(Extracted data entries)
>>>
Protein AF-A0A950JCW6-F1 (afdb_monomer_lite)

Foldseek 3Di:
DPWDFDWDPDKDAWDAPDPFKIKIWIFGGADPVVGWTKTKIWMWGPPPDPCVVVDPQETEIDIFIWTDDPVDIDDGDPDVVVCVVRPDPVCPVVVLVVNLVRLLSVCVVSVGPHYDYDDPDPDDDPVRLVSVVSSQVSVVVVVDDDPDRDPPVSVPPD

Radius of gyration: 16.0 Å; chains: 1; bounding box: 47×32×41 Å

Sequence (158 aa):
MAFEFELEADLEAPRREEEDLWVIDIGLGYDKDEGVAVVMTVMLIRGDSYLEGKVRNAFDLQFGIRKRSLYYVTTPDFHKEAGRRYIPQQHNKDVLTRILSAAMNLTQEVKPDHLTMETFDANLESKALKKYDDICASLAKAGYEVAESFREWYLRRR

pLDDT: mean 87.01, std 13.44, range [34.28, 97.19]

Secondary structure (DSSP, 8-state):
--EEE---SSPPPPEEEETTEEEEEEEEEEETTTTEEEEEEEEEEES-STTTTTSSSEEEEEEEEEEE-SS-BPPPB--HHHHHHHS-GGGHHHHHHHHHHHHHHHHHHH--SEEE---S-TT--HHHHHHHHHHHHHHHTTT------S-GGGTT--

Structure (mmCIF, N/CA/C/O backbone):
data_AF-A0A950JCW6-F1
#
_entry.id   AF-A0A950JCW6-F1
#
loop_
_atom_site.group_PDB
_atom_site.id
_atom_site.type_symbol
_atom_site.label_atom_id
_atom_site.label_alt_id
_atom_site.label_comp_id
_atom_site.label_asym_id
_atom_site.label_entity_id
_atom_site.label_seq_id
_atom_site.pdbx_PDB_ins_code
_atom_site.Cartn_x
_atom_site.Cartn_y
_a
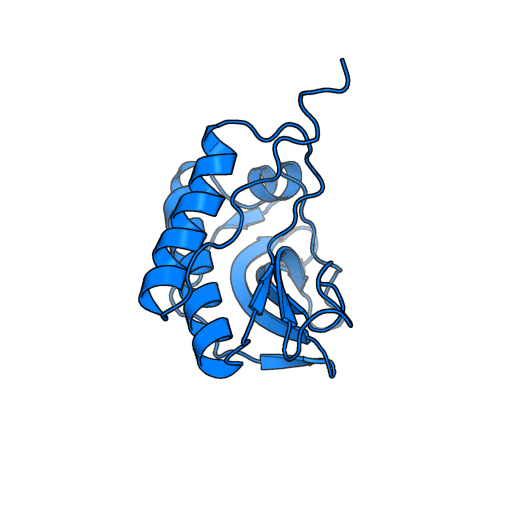tom_site.Cartn_z
_atom_site.occupancy
_atom_site.B_iso_or_equiv
_atom_site.auth_seq_id
_atom_site.auth_comp_id
_atom_site.auth_asym_id
_atom_site.auth_atom_id
_atom_site.pdbx_PDB_model_num
ATOM 1 N N . MET A 1 1 ? -10.183 12.429 19.898 1.00 65.56 1 MET A N 1
ATOM 2 C CA . MET A 1 1 ? -10.002 11.379 18.888 1.00 65.56 1 MET A CA 1
ATOM 3 C C . MET A 1 1 ? -10.335 10.049 19.516 1.00 65.56 1 MET A C 1
ATOM 5 O O . MET A 1 1 ? -9.483 9.416 20.136 1.00 65.56 1 MET A O 1
ATOM 9 N N . ALA A 1 2 ? -11.601 9.677 19.394 1.00 85.62 2 ALA A N 1
ATOM 10 C CA . ALA A 1 2 ? -12.110 8.359 19.723 1.00 85.62 2 ALA A CA 1
ATOM 11 C C . ALA A 1 2 ? -12.000 7.451 18.486 1.00 85.62 2 ALA A C 1
ATOM 13 O O . ALA A 1 2 ? -12.989 7.156 17.821 1.00 85.62 2 ALA A O 1
ATOM 14 N N . PHE A 1 3 ? -10.770 7.052 18.159 1.00 92.19 3 PHE A N 1
ATOM 15 C CA . PHE A 1 3 ? -10.512 6.069 17.110 1.00 92.19 3 PHE A CA 1
ATOM 16 C C . PHE A 1 3 ? -10.584 4.653 17.691 1.00 92.19 3 PHE A C 1
ATOM 18 O O . PHE A 1 3 ? -9.942 4.362 18.703 1.00 92.19 3 PHE A O 1
ATOM 25 N N . GLU A 1 4 ? -11.361 3.785 17.051 1.00 95.38 4 GLU A N 1
ATOM 26 C CA . GLU A 1 4 ? -11.451 2.362 17.372 1.00 95.38 4 GLU A CA 1
ATOM 27 C C . GLU A 1 4 ? -10.743 1.563 1
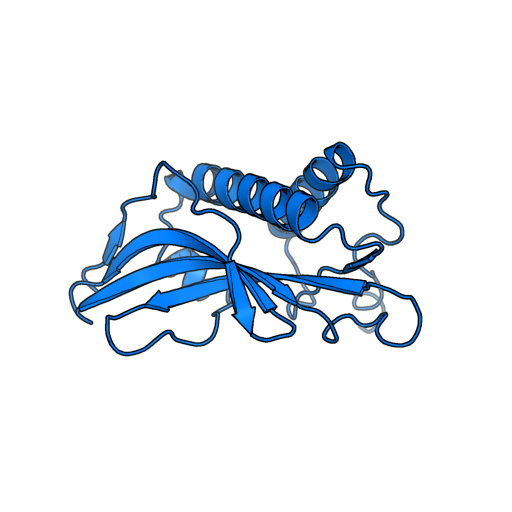6.283 1.00 95.38 4 GLU A C 1
ATOM 29 O O . GLU A 1 4 ? -11.163 1.589 15.128 1.00 95.38 4 GLU A O 1
ATOM 34 N N . PHE A 1 5 ? -9.647 0.898 16.657 1.00 96.50 5 PHE A N 1
ATOM 35 C CA . PHE A 1 5 ? -8.869 0.076 15.739 1.00 96.50 5 PHE A CA 1
ATOM 36 C C . PHE A 1 5 ? -9.513 -1.300 15.581 1.00 96.50 5 PHE A C 1
ATOM 38 O O . PHE A 1 5 ? -9.664 -2.032 16.560 1.00 96.50 5 PHE A O 1
ATOM 45 N N . GLU A 1 6 ? -9.807 -1.665 14.341 1.00 95.62 6 GLU A N 1
ATOM 46 C CA . GLU A 1 6 ? -10.305 -2.977 13.947 1.00 95.62 6 GLU A CA 1
ATOM 47 C C . GLU A 1 6 ? -9.705 -3.297 12.578 1.00 95.62 6 GLU A C 1
ATOM 49 O O . GLU A 1 6 ? -10.132 -2.766 11.553 1.00 95.62 6 GLU A O 1
ATOM 54 N N . LEU A 1 7 ? -8.645 -4.111 12.576 1.00 96.00 7 LEU A N 1
ATOM 55 C CA . LEU A 1 7 ? -7.970 -4.490 11.341 1.00 96.00 7 LEU A CA 1
ATOM 56 C C . LEU A 1 7 ? -8.812 -5.511 10.585 1.00 96.00 7 LEU A C 1
ATOM 58 O O . LEU A 1 7 ? -9.074 -6.604 11.091 1.00 96.00 7 LEU A O 1
ATOM 62 N N . GLU A 1 8 ? -9.158 -5.177 9.351 1.00 93.06 8 GLU A N 1
ATOM 63 C CA . GLU A 1 8 ? -9.930 -6.052 8.484 1.00 93.06 8 GLU A CA 1
ATOM 64 C C . GLU A 1 8 ? -9.198 -7.377 8.211 1.00 93.06 8 GLU A C 1
ATOM 66 O O . GLU A 1 8 ? -7.989 -7.431 7.944 1.00 93.06 8 GLU A O 1
ATOM 71 N N . ALA A 1 9 ? -9.943 -8.479 8.327 1.00 86.06 9 ALA A N 1
ATOM 72 C CA . ALA A 1 9 ? -9.396 -9.824 8.204 1.00 86.06 9 ALA A CA 1
ATOM 73 C C . ALA A 1 9 ? -9.231 -10.272 6.747 1.00 86.06 9 ALA A C 1
ATOM 75 O O . ALA A 1 9 ? -8.320 -11.052 6.454 1.00 86.06 9 ALA A O 1
ATOM 76 N N . ASP A 1 10 ? -10.070 -9.770 5.851 1.00 89.69 10 ASP A N 1
ATOM 77 C CA . ASP A 1 10 ? -10.063 -10.117 4.437 1.00 89.69 10 ASP A CA 1
ATOM 78 C C . ASP A 1 10 ? -9.566 -8.930 3.616 1.00 89.69 10 ASP A C 1
ATOM 80 O O . ASP A 1 10 ? -9.704 -7.776 4.008 1.00 89.69 10 ASP A O 1
ATOM 84 N N . LEU A 1 11 ? -8.913 -9.222 2.494 1.00 90.56 11 LEU A N 1
ATOM 85 C CA . LEU A 1 11 ? -8.522 -8.188 1.544 1.00 90.56 11 LEU A CA 1
ATOM 86 C C . LEU A 1 11 ? -9.582 -8.099 0.461 1.00 90.56 11 LEU A C 1
ATOM 88 O O . LEU A 1 11 ? -9.945 -9.118 -0.132 1.00 90.56 11 LEU A O 1
ATOM 92 N N . GLU A 1 12 
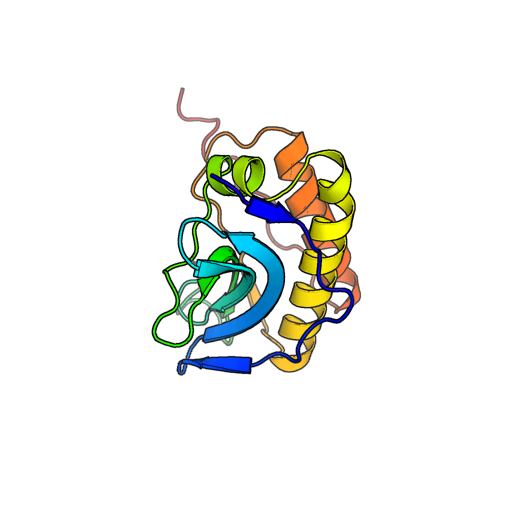? -10.024 -6.881 0.166 1.00 91.06 12 GLU A N 1
ATOM 93 C CA . GLU A 1 12 ? -10.812 -6.627 -1.031 1.00 91.06 12 GLU A CA 1
ATOM 94 C C . GLU A 1 12 ? -10.021 -7.014 -2.294 1.00 91.06 12 GLU A C 1
ATOM 96 O O . GLU A 1 12 ? -8.783 -7.017 -2.327 1.00 91.06 12 GLU A O 1
ATOM 101 N N . ALA A 1 13 ? -10.750 -7.335 -3.364 1.00 93.25 13 ALA A N 1
ATOM 102 C CA . ALA A 1 13 ? -10.141 -7.509 -4.675 1.00 93.25 13 ALA A CA 1
ATOM 103 C C . ALA A 1 13 ? -9.558 -6.170 -5.176 1.00 93.25 13 ALA A C 1
ATOM 105 O O . ALA A 1 13 ? -10.138 -5.116 -4.891 1.00 93.25 13 ALA A O 1
ATOM 106 N N . PRO A 1 14 ? -8.461 -6.194 -5.960 1.00 95.75 14 PRO A N 1
ATOM 107 C CA . PRO A 1 14 ? -7.999 -5.015 -6.679 1.00 95.75 14 PRO A CA 1
ATOM 108 C C . PRO A 1 14 ? -9.145 -4.348 -7.437 1.00 95.75 14 PRO A C 1
ATOM 110 O O . PRO A 1 14 ? -9.888 -5.004 -8.170 1.00 95.75 14 PRO A O 1
ATOM 113 N N . ARG A 1 15 ? -9.269 -3.031 -7.296 1.00 95.94 15 ARG A N 1
ATOM 114 C CA . ARG A 1 15 ? -10.249 -2.237 -8.040 1.00 95.94 15 ARG A CA 1
ATOM 115 C C . ARG A 1 15 ? -9.569 -1.068 -8.728 1.00 95.94 15 ARG A C 1
ATOM 117 O O . ARG A 1 15 ? -8.595 -0.516 -8.225 1.00 95.94 15 ARG A O 1
ATOM 124 N N . ARG A 1 16 ? -10.102 -0.682 -9.881 1.00 95.50 16 ARG A N 1
ATOM 125 C CA . ARG A 1 16 ? -9.653 0.496 -10.622 1.00 95.50 16 ARG A CA 1
ATOM 126 C C . ARG A 1 16 ? -10.477 1.699 -10.166 1.00 95.50 16 ARG A C 1
ATOM 128 O O . ARG A 1 16 ? -11.697 1.667 -10.306 1.00 95.50 16 ARG A O 1
ATOM 135 N N . GLU A 1 17 ? -9.832 2.709 -9.584 1.00 92.81 17 GLU A N 1
ATOM 136 C CA . GLU A 1 17 ? -10.501 3.963 -9.187 1.00 92.81 17 GLU A CA 1
ATOM 137 C C . GLU A 1 17 ? -10.513 4.975 -10.335 1.00 92.81 17 GLU A C 1
ATOM 139 O O . GLU A 1 17 ? -11.526 5.632 -10.564 1.00 92.81 17 GLU A O 1
ATOM 144 N N . GLU A 1 18 ? -9.422 5.044 -11.097 1.00 91.81 18 GLU A N 1
ATOM 145 C CA . GLU A 1 18 ? -9.269 5.926 -12.258 1.00 91.81 18 GLU A CA 1
ATOM 146 C C . GLU A 1 18 ? -8.553 5.189 -13.395 1.00 91.81 18 GLU A C 1
ATOM 148 O O . GLU A 1 18 ? -8.107 4.053 -13.229 1.00 91.81 18 GLU A O 1
ATOM 153 N N . GLU A 1 19 ? -8.430 5.814 -14.571 1.00 90.19 19 GLU A N 1
ATOM 154 C CA . GLU A 1 19 ? -7.786 5.178 -15.727 1.00 90.19 19 GLU A CA 1
ATOM 155 C C . GLU A 1 19 ? -6.381 4.655 -15.380 1.00 90.19 19 GLU A C 1
ATOM 157 O O . GLU A 1 19 ? -6.040 3.524 -15.721 1.00 90.19 19 GLU A O 1
ATOM 162 N N . ASP A 1 20 ? -5.615 5.401 -14.598 1.00 93.19 20 ASP A N 1
ATOM 163 C CA . ASP A 1 20 ? -4.229 5.063 -14.289 1.00 93.19 20 ASP A CA 1
ATOM 164 C C . ASP A 1 20 ? -4.011 4.605 -12.838 1.00 93.19 20 ASP A C 1
ATOM 166 O O . ASP A 1 20 ? -2.868 4.469 -12.409 1.00 93.19 20 ASP A O 1
ATOM 170 N N . LEU A 1 21 ? -5.083 4.324 -12.083 1.00 95.31 21 LEU A N 1
ATOM 171 C CA . LEU A 1 21 ? -5.016 4.029 -10.648 1.00 95.31 21 LEU A CA 1
ATOM 172 C C . LEU A 1 21 ? -5.755 2.737 -10.273 1.00 95.31 21 LEU A C 1
ATOM 174 O O . LEU A 1 21 ? -6.984 2.643 -10.376 1.00 95.31 21 LEU A O 1
ATOM 178 N N . TRP A 1 22 ? -5.002 1.778 -9.734 1.00 97.19 22 TRP A N 1
ATOM 179 C CA . TRP A 1 22 ? -5.517 0.556 -9.116 1.00 97.19 22 TRP A CA 1
ATOM 180 C C . TRP A 1 22 ? -5.243 0.571 -7.626 1.00 97.19 22 TRP A C 1
ATOM 182 O O . TRP A 1 22 ? -4.143 0.919 -7.206 1.00 97.19 22 TRP A O 1
ATOM 192 N N . VAL A 1 23 ? -6.222 0.157 -6.829 1.00 97.06 23 VAL A N 1
ATOM 193 C CA . VAL A 1 23 ? -6.128 0.208 -5.372 1.00 97.06 23 VAL A CA 1
ATOM 194 C C . VAL A 1 23 ? -6.666 -1.054 -4.708 1.00 97.06 23 VAL A C 1
ATOM 196 O O . VAL A 1 23 ? -7.533 -1.746 -5.248 1.00 97.06 23 VAL A O 1
ATOM 199 N N . ILE A 1 24 ? -6.177 -1.307 -3.499 1.00 97.12 24 ILE A N 1
ATOM 200 C CA . ILE A 1 24 ? -6.810 -2.157 -2.488 1.00 97.12 24 ILE A CA 1
ATOM 201 C C . ILE A 1 24 ? -6.855 -1.348 -1.194 1.00 97.12 24 ILE A C 1
ATOM 203 O O . ILE A 1 24 ? -5.826 -0.823 -0.761 1.00 97.12 24 ILE A O 1
ATOM 207 N N . ASP A 1 25 ? -8.027 -1.282 -0.568 1.00 96.31 25 ASP A N 1
ATOM 208 C CA . ASP A 1 25 ? -8.168 -0.742 0.783 1.00 96.31 25 ASP A CA 1
ATOM 209 C C . ASP A 1 25 ? -8.114 -1.866 1.815 1.00 96.31 25 ASP A C 1
ATOM 211 O O . ASP A 1 25 ? -8.616 -2.964 1.592 1.00 96.31 25 ASP A O 1
ATOM 215 N N . ILE A 1 26 ? -7.514 -1.557 2.958 1.00 96.69 26 ILE A N 1
ATOM 216 C CA . ILE A 1 26 ? -7.475 -2.399 4.148 1.00 96.69 26 ILE A CA 1
ATOM 217 C C . ILE A 1 26 ? -8.123 -1.593 5.273 1.00 96.69 26 ILE A C 1
ATOM 219 O O . ILE A 1 26 ? -7.576 -0.556 5.671 1.00 96.69 26 ILE A O 1
ATOM 223 N N . GLY A 1 27 ? -9.258 -2.043 5.808 1.00 96.75 27 GLY A N 1
ATOM 224 C CA . GLY A 1 27 ? -9.877 -1.410 6.973 1.00 96.75 27 GLY A CA 1
ATOM 225 C C . GLY A 1 27 ? -8.933 -1.386 8.179 1.00 96.75 27 GLY A C 1
ATOM 226 O O . GLY A 1 27 ? -8.429 -2.426 8.596 1.00 96.75 27 GLY A O 1
ATOM 227 N N . LEU A 1 28 ? -8.673 -0.196 8.734 1.00 96.94 28 LEU A N 1
ATOM 228 C CA . LEU A 1 28 ? -7.922 -0.028 9.988 1.00 96.94 28 LEU A CA 1
ATOM 229 C C . LEU A 1 28 ? -8.844 0.204 11.188 1.00 96.94 28 LEU A C 1
ATOM 231 O O . LEU A 1 28 ? -8.430 -0.014 12.326 1.00 96.94 28 LEU A O 1
ATOM 235 N N . GLY A 1 29 ? -10.056 0.704 10.953 1.00 96.50 29 GLY A N 1
ATOM 236 C CA . GLY A 1 29 ? -11.021 0.992 12.005 1.00 96.50 29 GLY A CA 1
ATOM 237 C C . GLY A 1 29 ? -11.905 2.194 11.693 1.00 96.50 29 GLY A C 1
ATOM 238 O O . GLY A 1 29 ? -12.052 2.604 10.538 1.00 96.50 29 GLY A O 1
ATOM 239 N N . TYR A 1 30 ? -12.477 2.786 12.739 1.00 96.50 30 TYR A N 1
ATOM 240 C CA . TYR A 1 30 ? -13.456 3.866 12.624 1.00 96.50 30 TYR A CA 1
ATOM 241 C C . TYR A 1 30 ? -13.116 5.044 13.542 1.00 96.50 30 TYR A C 1
ATOM 243 O O . TYR A 1 30 ? -12.884 4.878 14.743 1.00 96.50 30 TYR A O 1
ATOM 251 N N . ASP A 1 31 ? -13.100 6.252 12.979 1.00 94.88 31 ASP A N 1
ATOM 252 C CA . ASP A 1 31 ? -12.983 7.496 13.737 1.00 94.88 31 ASP A CA 1
ATOM 253 C C . ASP A 1 31 ? -14.386 7.975 14.128 1.00 94.88 31 ASP A C 1
ATOM 255 O O . ASP A 1 31 ? -15.144 8.481 13.296 1.00 94.88 31 ASP A O 1
ATOM 259 N N . LYS A 1 32 ? -14.752 7.785 15.403 1.00 93.06 32 LYS A N 1
ATOM 260 C CA . LYS A 1 32 ? -16.099 8.098 15.908 1.00 93.06 32 LYS A CA 1
ATOM 261 C C . LYS A 1 32 ? -16.383 9.591 15.961 1.00 93.06 32 LYS A C 1
ATOM 263 O O . LYS A 1 32 ? -17.545 9.972 15.850 1.00 93.06 32 LYS A O 1
ATOM 268 N N . ASP A 1 33 ? -15.348 10.409 16.136 1.00 92.12 33 ASP A N 1
ATOM 269 C CA . ASP A 1 33 ? -15.511 11.859 16.241 1.00 92.12 33 ASP A CA 1
ATOM 270 C C . ASP A 1 33 ? -15.878 12.449 14.869 1.00 92.12 33 ASP A C 1
ATOM 272 O O . ASP A 1 33 ? -16.707 13.352 14.779 1.00 92.12 33 ASP A O 1
ATOM 276 N N . GLU A 1 34 ? -15.284 11.915 13.798 1.00 90.94 34 GLU A N 1
ATOM 277 C CA . GLU A 1 34 ? -15.526 12.360 12.419 1.00 90.94 34 GLU A CA 1
ATOM 278 C C . GLU A 1 34 ? -16.615 11.552 11.695 1.00 90.94 34 GLU A C 1
ATOM 280 O O . GLU A 1 34 ? -17.137 11.996 10.674 1.00 90.94 34 GLU A O 1
ATOM 285 N N . GLY A 1 35 ? -16.977 10.378 12.214 1.00 93.38 35 GLY A N 1
ATOM 286 C CA . GLY A 1 35 ? -17.959 9.495 11.594 1.00 93.38 35 GLY A CA 1
ATOM 287 C C . GLY A 1 35 ? -17.459 8.865 10.289 1.00 93.38 35 GLY A C 1
ATOM 288 O O . GLY A 1 35 ? -18.216 8.762 9.322 1.00 93.38 35 GLY A O 1
ATOM 289 N N . VAL A 1 36 ? -16.175 8.491 10.235 1.00 96.12 36 VAL A N 1
ATOM 290 C CA . VAL A 1 36 ? -15.518 7.992 9.015 1.00 96.12 36 VAL A CA 1
ATOM 291 C C . VAL A 1 36 ? -14.736 6.709 9.258 1.00 96.12 36 VAL A C 1
ATOM 293 O O . VAL A 1 36 ? -14.126 6.517 10.311 1.00 96.12 36 VAL A O 1
ATOM 296 N N . ALA A 1 37 ? -14.703 5.848 8.243 1.00 96.31 37 ALA A N 1
ATOM 297 C CA . ALA A 1 37 ? -13.795 4.714 8.210 1.00 96.31 37 ALA A CA 1
ATOM 298 C C . ALA A 1 37 ? -12.375 5.199 7.900 1.00 96.31 37 ALA A C 1
ATOM 300 O O . ALA A 1 37 ? -12.171 6.083 7.062 1.00 96.31 37 ALA A O 1
ATOM 301 N N . VAL A 1 38 ? -11.389 4.605 8.561 1.00 97.12 38 VAL A N 1
ATOM 302 C CA . VAL A 1 38 ? -9.970 4.836 8.288 1.00 97.12 38 VAL A CA 1
ATOM 303 C C . VAL A 1 38 ? -9.418 3.588 7.618 1.00 97.12 38 VAL A C 1
ATOM 305 O O . VAL A 1 38 ? -9.565 2.483 8.141 1.00 97.12 38 VAL A O 1
ATOM 308 N N . VAL A 1 39 ? -8.785 3.762 6.463 1.00 97.12 39 VAL A N 1
ATOM 309 C CA . VAL A 1 39 ? -8.267 2.659 5.647 1.00 97.12 39 VAL A CA 1
ATOM 310 C C . VAL A 1 39 ? -6.793 2.876 5.323 1.00 97.12 39 VAL A C 1
ATOM 312 O O . VAL A 1 39 ? -6.350 4.009 5.138 1.00 97.12 39 VAL A O 1
ATOM 315 N N . MET A 1 40 ? -6.027 1.791 5.252 1.00 97.12 40 MET A N 1
ATOM 316 C CA . MET A 1 40 ? -4.723 1.767 4.596 1.00 97.12 40 MET A CA 1
ATOM 317 C C . MET A 1 40 ? -4.953 1.398 3.136 1.00 97.12 40 MET A C 1
ATOM 319 O O . MET A 1 40 ? -5.405 0.294 2.847 1.00 97.12 40 MET A O 1
ATOM 323 N N . THR A 1 41 ? -4.632 2.300 2.223 1.00 96.44 41 THR A N 1
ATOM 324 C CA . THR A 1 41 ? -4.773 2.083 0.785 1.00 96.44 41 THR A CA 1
<<<
**The task:** Give the lines above again exactly, from the one containing "ATOM 15 C CA" to the one containing "ATOM 45 N N", both included, but leave out the pictures.

**Response box:**
ATOM 15 C CA . PHE A 1 3 ? -10.512 6.069 17.110 1.00 92.19 3 PHE A CA 1
ATOM 16 C C . PHE A 1 3 ? -10.584 4.653 17.691 1.00 92.19 3 PHE A C 1
ATOM 18 O O . PHE A 1 3 ? -9.942 4.362 18.703 1.00 92.19 3 PHE A O 1
ATOM 25 N N . GLU A 1 4 ? -11.361 3.785 17.051 1.00 95.38 4 GLU A N 1
ATOM 26 C CA . GLU A 1 4 ? -11.451 2.362 17.372 1.00 95.38 4 GLU A CA 1
ATOM 27 C C . GLU A 1 4 ? -10.743 1.563 1
6.283 1.00 95.38 4 GLU A C 1
ATOM 29 O O . GLU A 1 4 ? -11.163 1.589 15.128 1.00 95.38 4 GLU A O 1
ATOM 34 N N . PHE A 1 5 ? -9.647 0.898 16.657 1.00 96.50 5 PHE A N 1
ATOM 35 C CA . PHE A 1 5 ? -8.869 0.076 15.739 1.00 96.50 5 PHE A CA 1
ATOM 36 C C . PHE A 1 5 ? -9.513 -1.300 15.581 1.00 96.50 5 PHE A C 1
ATOM 38 O O . PHE A 1 5 ? -9.664 -2.032 16.560 1.00 96.50 5 PHE A O 1
ATOM 45 N N . GLU A 1 6 ? -9.807 -1.665 14.341 1.00 95.62 6 GLU A N 1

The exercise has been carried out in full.